Il y a toute une continuité de la personne divine du Christ, image parfaite du Père, aux apôtres et, par eux, à ceux à qui ils imposèrent les mains, les évêques qui, de génération en génération ont transmis jusqu’à nous de façon orale et écrite l’exemple, la vie et l’enseignement de Jésus Christ. Ainsi les saints Pères forment une chaîne ininterrompue qui relie chaque baptisé au Christ, et cette chaîne est appelée tradition apostolique, c’est-à-dire transmission, comme l’a bien expliqué saint Irénée. Bien entendu, nous avons, par le saint Esprit, une relation directe, une « ligne directe », avec le Père céleste, et cette ligne est la connexion par l’Esprit de communion ; elle est également la connexion qui se fait par le pain de la parole que nous donne le Fils et que nous consommons dans chaque célébration liturgique.

L’enseignement du Ressuscité

La tradition des Apôtres et des Pères est la force des chrétiens, parce qu’elle constitue, non une théorie, mais une expérience continuellement confirmée de l’amour de Dieu pour l’humanité.
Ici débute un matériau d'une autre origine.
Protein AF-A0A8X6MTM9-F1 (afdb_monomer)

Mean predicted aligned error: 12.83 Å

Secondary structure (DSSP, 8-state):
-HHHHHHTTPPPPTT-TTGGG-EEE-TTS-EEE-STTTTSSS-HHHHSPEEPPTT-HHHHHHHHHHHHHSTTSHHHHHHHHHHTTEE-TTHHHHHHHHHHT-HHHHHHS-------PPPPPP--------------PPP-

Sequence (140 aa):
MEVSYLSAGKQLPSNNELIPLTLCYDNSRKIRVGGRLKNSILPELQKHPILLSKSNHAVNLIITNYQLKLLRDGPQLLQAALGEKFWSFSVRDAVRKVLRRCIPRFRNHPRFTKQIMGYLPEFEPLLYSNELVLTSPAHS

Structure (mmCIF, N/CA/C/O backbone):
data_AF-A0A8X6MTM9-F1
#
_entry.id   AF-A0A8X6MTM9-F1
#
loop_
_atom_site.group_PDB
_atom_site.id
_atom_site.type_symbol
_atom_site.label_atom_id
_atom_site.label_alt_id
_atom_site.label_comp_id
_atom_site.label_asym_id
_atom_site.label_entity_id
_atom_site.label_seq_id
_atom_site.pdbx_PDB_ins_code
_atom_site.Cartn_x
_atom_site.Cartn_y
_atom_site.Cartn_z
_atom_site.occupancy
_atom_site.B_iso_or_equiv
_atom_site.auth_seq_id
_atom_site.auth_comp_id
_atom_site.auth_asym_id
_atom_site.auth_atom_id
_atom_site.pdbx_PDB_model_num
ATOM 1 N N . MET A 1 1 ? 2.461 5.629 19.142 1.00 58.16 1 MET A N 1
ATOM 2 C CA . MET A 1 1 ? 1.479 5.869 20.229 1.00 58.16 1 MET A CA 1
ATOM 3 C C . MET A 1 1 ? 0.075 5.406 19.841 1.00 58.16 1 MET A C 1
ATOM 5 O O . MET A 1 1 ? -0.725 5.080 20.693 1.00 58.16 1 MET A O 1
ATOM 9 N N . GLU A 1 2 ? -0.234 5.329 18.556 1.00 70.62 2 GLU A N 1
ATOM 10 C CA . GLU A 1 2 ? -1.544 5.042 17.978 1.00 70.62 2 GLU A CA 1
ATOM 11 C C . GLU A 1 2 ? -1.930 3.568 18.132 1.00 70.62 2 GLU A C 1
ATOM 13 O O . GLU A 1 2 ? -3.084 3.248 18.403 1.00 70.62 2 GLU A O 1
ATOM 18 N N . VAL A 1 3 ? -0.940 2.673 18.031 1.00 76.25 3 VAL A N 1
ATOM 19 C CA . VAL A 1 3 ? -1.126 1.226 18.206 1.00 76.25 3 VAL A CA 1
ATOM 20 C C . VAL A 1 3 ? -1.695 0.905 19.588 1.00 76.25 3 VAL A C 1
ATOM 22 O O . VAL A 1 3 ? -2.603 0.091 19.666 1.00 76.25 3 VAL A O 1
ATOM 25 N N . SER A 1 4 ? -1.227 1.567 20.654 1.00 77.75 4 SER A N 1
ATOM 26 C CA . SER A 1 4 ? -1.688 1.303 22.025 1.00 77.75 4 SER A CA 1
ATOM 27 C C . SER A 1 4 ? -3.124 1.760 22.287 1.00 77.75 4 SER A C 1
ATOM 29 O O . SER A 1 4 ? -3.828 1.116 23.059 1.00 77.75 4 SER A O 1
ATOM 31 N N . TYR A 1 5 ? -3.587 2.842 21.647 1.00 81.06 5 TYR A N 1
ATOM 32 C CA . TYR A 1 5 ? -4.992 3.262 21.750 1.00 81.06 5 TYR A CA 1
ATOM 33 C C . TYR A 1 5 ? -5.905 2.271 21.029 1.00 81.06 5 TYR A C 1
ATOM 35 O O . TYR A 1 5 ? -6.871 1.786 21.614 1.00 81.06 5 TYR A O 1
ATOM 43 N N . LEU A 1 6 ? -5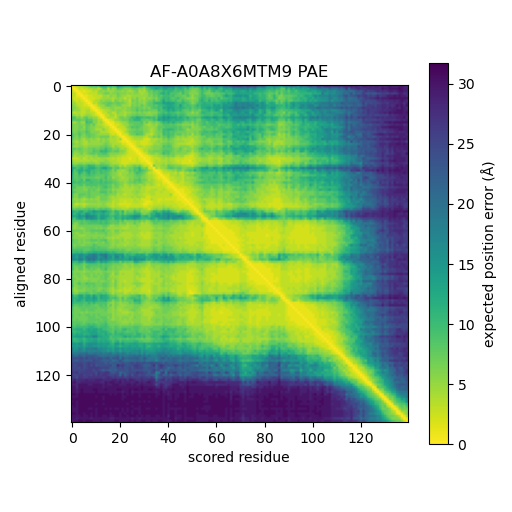.556 1.917 19.789 1.00 78.56 6 LEU A N 1
ATOM 44 C CA . LEU A 1 6 ? -6.376 1.037 18.958 1.00 78.56 6 LEU A CA 1
ATOM 45 C C . LEU A 1 6 ? -6.383 -0.408 19.471 1.00 78.56 6 LEU A C 1
ATOM 47 O O . LEU A 1 6 ? -7.428 -1.051 19.440 1.00 78.56 6 LEU A O 1
ATOM 51 N N . SER A 1 7 ? -5.264 -0.905 20.009 1.00 78.62 7 SER A N 1
ATOM 52 C CA . SER A 1 7 ? -5.215 -2.228 20.643 1.00 78.62 7 SER A CA 1
ATOM 53 C C . SER A 1 7 ? -6.056 -2.302 21.918 1.00 78.62 7 SER A C 1
ATOM 55 O O . SER A 1 7 ? -6.527 -3.374 22.276 1.00 78.62 7 SER A O 1
ATOM 57 N N . ALA A 1 8 ? -6.248 -1.171 22.601 1.00 79.44 8 ALA A N 1
ATOM 58 C CA . ALA A 1 8 ? -7.094 -1.053 23.785 1.00 79.44 8 ALA A CA 1
ATOM 59 C C . ALA A 1 8 ? -8.561 -0.710 23.449 1.00 79.44 8 ALA A C 1
ATOM 61 O O . ALA A 1 8 ? -9.339 -0.437 24.360 1.00 79.44 8 ALA A O 1
ATOM 62 N N . GLY A 1 9 ? -8.932 -0.661 22.162 1.00 75.25 9 GLY A N 1
ATOM 63 C CA . GLY A 1 9 ? -10.277 -0.285 21.711 1.00 75.25 9 GLY A CA 1
ATOM 64 C C . GLY A 1 9 ? -10.647 1.181 21.969 1.00 75.25 9 GLY A C 1
ATOM 65 O O . GLY A 1 9 ? -11.820 1.542 21.903 1.00 75.25 9 GLY A O 1
ATOM 66 N N . LYS A 1 10 ? -9.668 2.037 22.280 1.00 79.69 10 LYS A N 1
ATOM 67 C CA . LYS A 1 10 ? -9.878 3.459 22.571 1.00 79.69 10 LYS A CA 1
ATOM 68 C C . LYS A 1 10 ? -9.821 4.287 21.290 1.00 79.69 10 LYS A C 1
ATOM 70 O O . LYS A 1 10 ? -9.071 3.981 20.362 1.00 79.69 10 LYS A O 1
ATOM 75 N N . GLN A 1 11 ? -10.590 5.372 21.263 1.00 77.31 11 GLN A N 1
ATOM 76 C CA . GLN A 1 11 ? -10.534 6.343 20.172 1.00 77.31 11 GLN A CA 1
ATOM 77 C C . GLN A 1 11 ? -9.205 7.113 20.199 1.00 77.31 11 GLN A C 1
ATOM 79 O O . GLN A 1 11 ? -8.606 7.314 21.258 1.00 77.31 11 GLN A O 1
ATOM 84 N N . LEU A 1 12 ? -8.735 7.522 19.019 1.00 82.50 12 LEU A N 1
ATOM 85 C CA . LEU A 1 12 ? -7.532 8.342 18.890 1.00 82.50 12 LEU A CA 1
ATOM 86 C C . LEU A 1 12 ? -7.783 9.765 19.416 1.00 82.50 12 LEU A C 1
ATOM 88 O O . LEU A 1 12 ? -8.913 10.249 19.339 1.00 82.50 12 LEU A O 1
ATOM 92 N N . PRO A 1 13 ? -6.745 10.454 19.928 1.00 82.56 13 PRO A N 1
ATOM 93 C CA . PRO A 1 13 ? -6.873 11.843 20.361 1.00 82.56 13 PRO A CA 1
ATOM 94 C C . PRO A 1 13 ? -7.307 12.733 19.193 1.00 82.56 13 PRO A C 1
ATOM 96 O O . PRO A 1 13 ? -6.900 12.494 18.059 1.00 82.56 13 PRO A O 1
ATOM 99 N N . SER A 1 14 ? -8.078 13.784 19.478 1.00 77.12 14 SER A N 1
ATOM 100 C CA . SER A 1 14 ? -8.710 14.676 18.490 1.00 77.12 14 SER A CA 1
ATOM 101 C C . SER A 1 14 ? -7.745 15.380 17.524 1.00 77.12 14 SER A C 1
ATOM 103 O O . SER A 1 14 ? -8.163 15.794 16.449 1.00 77.12 14 SER A O 1
ATOM 105 N N . ASN A 1 15 ? -6.456 15.473 17.860 1.00 81.06 15 ASN A N 1
ATOM 106 C CA . ASN A 1 15 ? -5.418 16.082 17.019 1.00 81.06 15 ASN A CA 1
ATOM 107 C C . ASN A 1 15 ? -4.713 15.080 16.074 1.00 81.06 15 ASN A C 1
ATOM 109 O O . ASN A 1 15 ? -3.621 15.340 15.576 1.00 81.06 15 ASN A O 1
ATOM 113 N N . ASN A 1 16 ? -5.266 13.881 15.880 1.00 79.56 16 ASN A N 1
ATOM 114 C CA . ASN A 1 16 ? -4.596 12.836 15.110 1.00 79.56 16 ASN A CA 1
ATOM 115 C C . ASN A 1 16 ? -5.024 12.843 13.629 1.00 79.56 16 ASN A C 1
ATOM 117 O O . ASN A 1 16 ? -6.211 12.742 13.320 1.00 79.56 16 ASN A O 1
ATOM 121 N N . GLU A 1 17 ? -4.058 12.867 12.700 1.00 75.75 17 GLU A N 1
ATOM 122 C CA . GLU A 1 17 ? -4.295 12.828 11.239 1.00 75.75 17 GLU A CA 1
ATOM 123 C C . GLU A 1 17 ? -5.079 11.576 10.787 1.00 75.75 17 GLU A C 1
ATOM 125 O O . GLU A 1 17 ? -5.610 11.528 9.677 1.00 75.75 17 GLU A O 1
ATOM 130 N N . LEU A 1 18 ? -5.144 10.543 11.633 1.00 75.50 18 LEU A N 1
ATOM 131 C CA . LEU A 1 18 ? -5.748 9.250 11.320 1.00 75.50 18 LEU A CA 1
ATOM 132 C C . LEU A 1 18 ? -7.244 9.131 11.663 1.00 75.50 18 LEU A C 1
ATOM 134 O O . LEU A 1 18 ? -7.871 8.146 11.271 1.00 75.50 18 LEU A O 1
ATOM 138 N N . ILE A 1 19 ? -7.829 10.106 12.368 1.00 75.00 19 ILE A N 1
ATOM 139 C CA . ILE A 1 19 ? -9.260 10.124 12.733 1.00 75.00 19 ILE A CA 1
ATOM 140 C C . ILE A 1 19 ? -10.200 9.914 11.530 1.00 75.00 19 ILE A C 1
ATOM 142 O O . ILE A 1 19 ? -11.097 9.072 11.634 1.00 75.00 19 ILE A O 1
ATOM 146 N N . PRO A 1 20 ? -10.019 10.585 10.371 1.00 75.94 20 PRO A N 1
ATOM 147 C CA . PRO A 1 20 ? -10.936 10.418 9.241 1.00 75.94 20 PRO A CA 1
ATOM 148 C C . PRO A 1 20 ? -10.877 9.031 8.582 1.00 75.94 20 PRO A C 1
ATOM 150 O O . PRO A 1 20 ? -11.712 8.729 7.734 1.00 75.94 20 PRO A O 1
ATOM 153 N N . LEU A 1 21 ? -9.907 8.178 8.932 1.00 73.44 21 LEU A N 1
ATOM 154 C CA . LEU A 1 21 ? -9.690 6.883 8.279 1.00 73.44 21 LEU A CA 1
ATOM 155 C C . LEU A 1 21 ? -10.452 5.704 8.905 1.00 73.44 21 LEU A C 1
ATOM 157 O O . LEU A 1 21 ? -10.241 4.573 8.470 1.00 73.44 21 LEU A O 1
ATOM 161 N N . THR A 1 22 ? -11.314 5.930 9.904 1.00 79.94 22 THR A N 1
ATOM 162 C CA . THR A 1 22 ? -12.087 4.868 10.589 1.00 79.94 22 THR A CA 1
ATOM 163 C C . THR A 1 22 ? -11.221 3.626 10.859 1.00 79.94 22 THR A C 1
ATOM 165 O O . THR A 1 22 ? -11.418 2.559 10.274 1.00 79.94 22 THR A O 1
ATOM 168 N N . LEU A 1 23 ? -10.177 3.791 11.675 1.00 83.00 23 LEU A N 1
ATOM 169 C CA . LEU A 1 23 ? -9.179 2.746 11.897 1.00 83.00 23 LEU A CA 1
ATOM 170 C C . LEU A 1 23 ? -9.708 1.587 12.748 1.00 83.00 23 LEU A C 1
ATOM 172 O O . LEU A 1 23 ? -10.455 1.786 13.701 1.00 83.00 23 LEU A O 1
ATOM 176 N N . CYS A 1 24 ? -9.246 0.379 12.434 1.00 80.81 24 CYS A N 1
ATOM 177 C CA . CYS A 1 24 ? -9.539 -0.850 13.164 1.00 80.81 24 CYS A CA 1
ATOM 178 C C . CYS A 1 24 ? -8.235 -1.583 13.505 1.00 80.81 24 CYS A C 1
ATOM 180 O O . CYS A 1 24 ? -7.293 -1.589 12.707 1.00 80.81 24 CYS A O 1
ATOM 182 N N . TYR A 1 25 ? -8.175 -2.199 14.685 1.00 83.00 25 TYR A N 1
ATOM 183 C CA . TYR A 1 25 ? -7.075 -3.076 15.069 1.00 83.00 25 TYR A CA 1
ATOM 184 C C . TYR A 1 25 ? -7.456 -4.531 14.797 1.00 83.00 25 TYR A C 1
ATOM 186 O O . TYR A 1 25 ? -8.447 -5.026 15.323 1.00 83.00 25 TYR A O 1
ATOM 194 N N . ASP A 1 26 ? -6.679 -5.195 13.948 1.00 82.50 26 ASP A N 1
ATOM 195 C CA . ASP A 1 26 ? -6.902 -6.584 13.551 1.00 82.50 26 ASP A CA 1
ATOM 196 C C . ASP A 1 26 ? -6.211 -7.561 14.521 1.00 82.50 26 ASP A C 1
ATOM 198 O O . ASP A 1 26 ? -5.153 -7.255 15.082 1.00 82.50 26 ASP A O 1
ATOM 202 N N . ASN A 1 27 ? -6.737 -8.785 14.619 1.00 81.12 27 ASN A N 1
ATOM 203 C CA . ASN A 1 27 ? -6.182 -9.906 15.392 1.00 81.12 27 ASN A CA 1
ATOM 204 C C . ASN A 1 27 ? -4.725 -10.214 15.007 1.00 81.12 27 ASN A C 1
ATOM 206 O O . ASN A 1 27 ? -3.931 -10.683 15.818 1.00 81.12 27 ASN A O 1
ATOM 210 N N . SER A 1 28 ? -4.341 -9.872 13.775 1.00 79.12 28 SER A N 1
ATOM 211 C CA . SER A 1 28 ? -2.965 -9.952 13.271 1.00 79.12 28 SER A CA 1
ATOM 212 C C . SER A 1 28 ? -2.026 -8.846 13.792 1.00 79.12 28 SER A C 1
ATOM 214 O O . SER A 1 28 ? -0.949 -8.657 13.223 1.00 79.12 28 SER A O 1
ATOM 216 N N . ARG A 1 29 ? 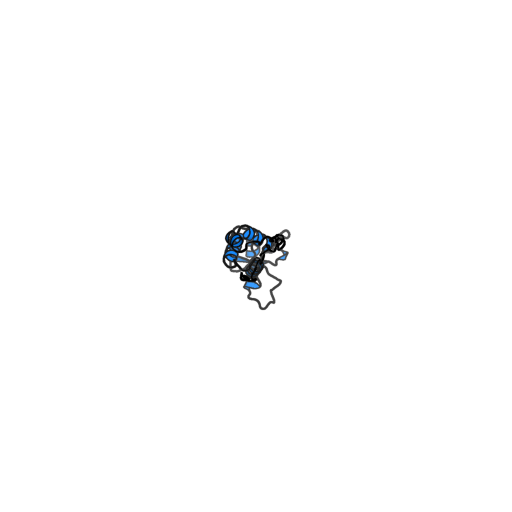-2.421 -8.080 14.820 1.00 79.44 29 ARG A N 1
ATOM 217 C CA . ARG A 1 29 ? -1.690 -6.926 15.383 1.00 79.44 29 ARG A CA 1
ATOM 218 C C . ARG A 1 29 ? -1.392 -5.812 14.374 1.00 79.44 29 ARG A C 1
ATOM 220 O O . ARG A 1 29 ? -0.375 -5.122 14.465 1.00 79.44 29 ARG A O 1
ATOM 227 N N . LYS A 1 30 ? -2.271 -5.637 13.387 1.00 82.81 30 LYS A N 1
ATOM 228 C CA . LYS A 1 30 ? -2.125 -4.652 12.305 1.00 82.81 30 LYS A CA 1
ATOM 229 C C . LYS A 1 30 ? -3.252 -3.636 12.374 1.00 82.81 30 LYS A C 1
ATOM 231 O O . LYS A 1 30 ? -4.385 -3.986 12.681 1.00 82.81 30 LYS A O 1
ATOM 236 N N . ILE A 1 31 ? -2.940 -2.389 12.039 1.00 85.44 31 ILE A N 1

Notre culture évangélique est la culture patristique, parce que les Pères ont gardé l’interprétation juste que le Christ leur a laissée de ses propres enseignements. Saint Basile dit que c’est au cours des quarante jours qui suivirent la Résurrection que le Christ, apparaissant tous les jours, a transmis ce précieux dépôt de sa sagesse et de la façon dont Lui-même, en tant que Fils de Dieu, entendait la pensée du Père. Pensons à tout cela, quand nous disons : « par les prières de nos saints Pères… ».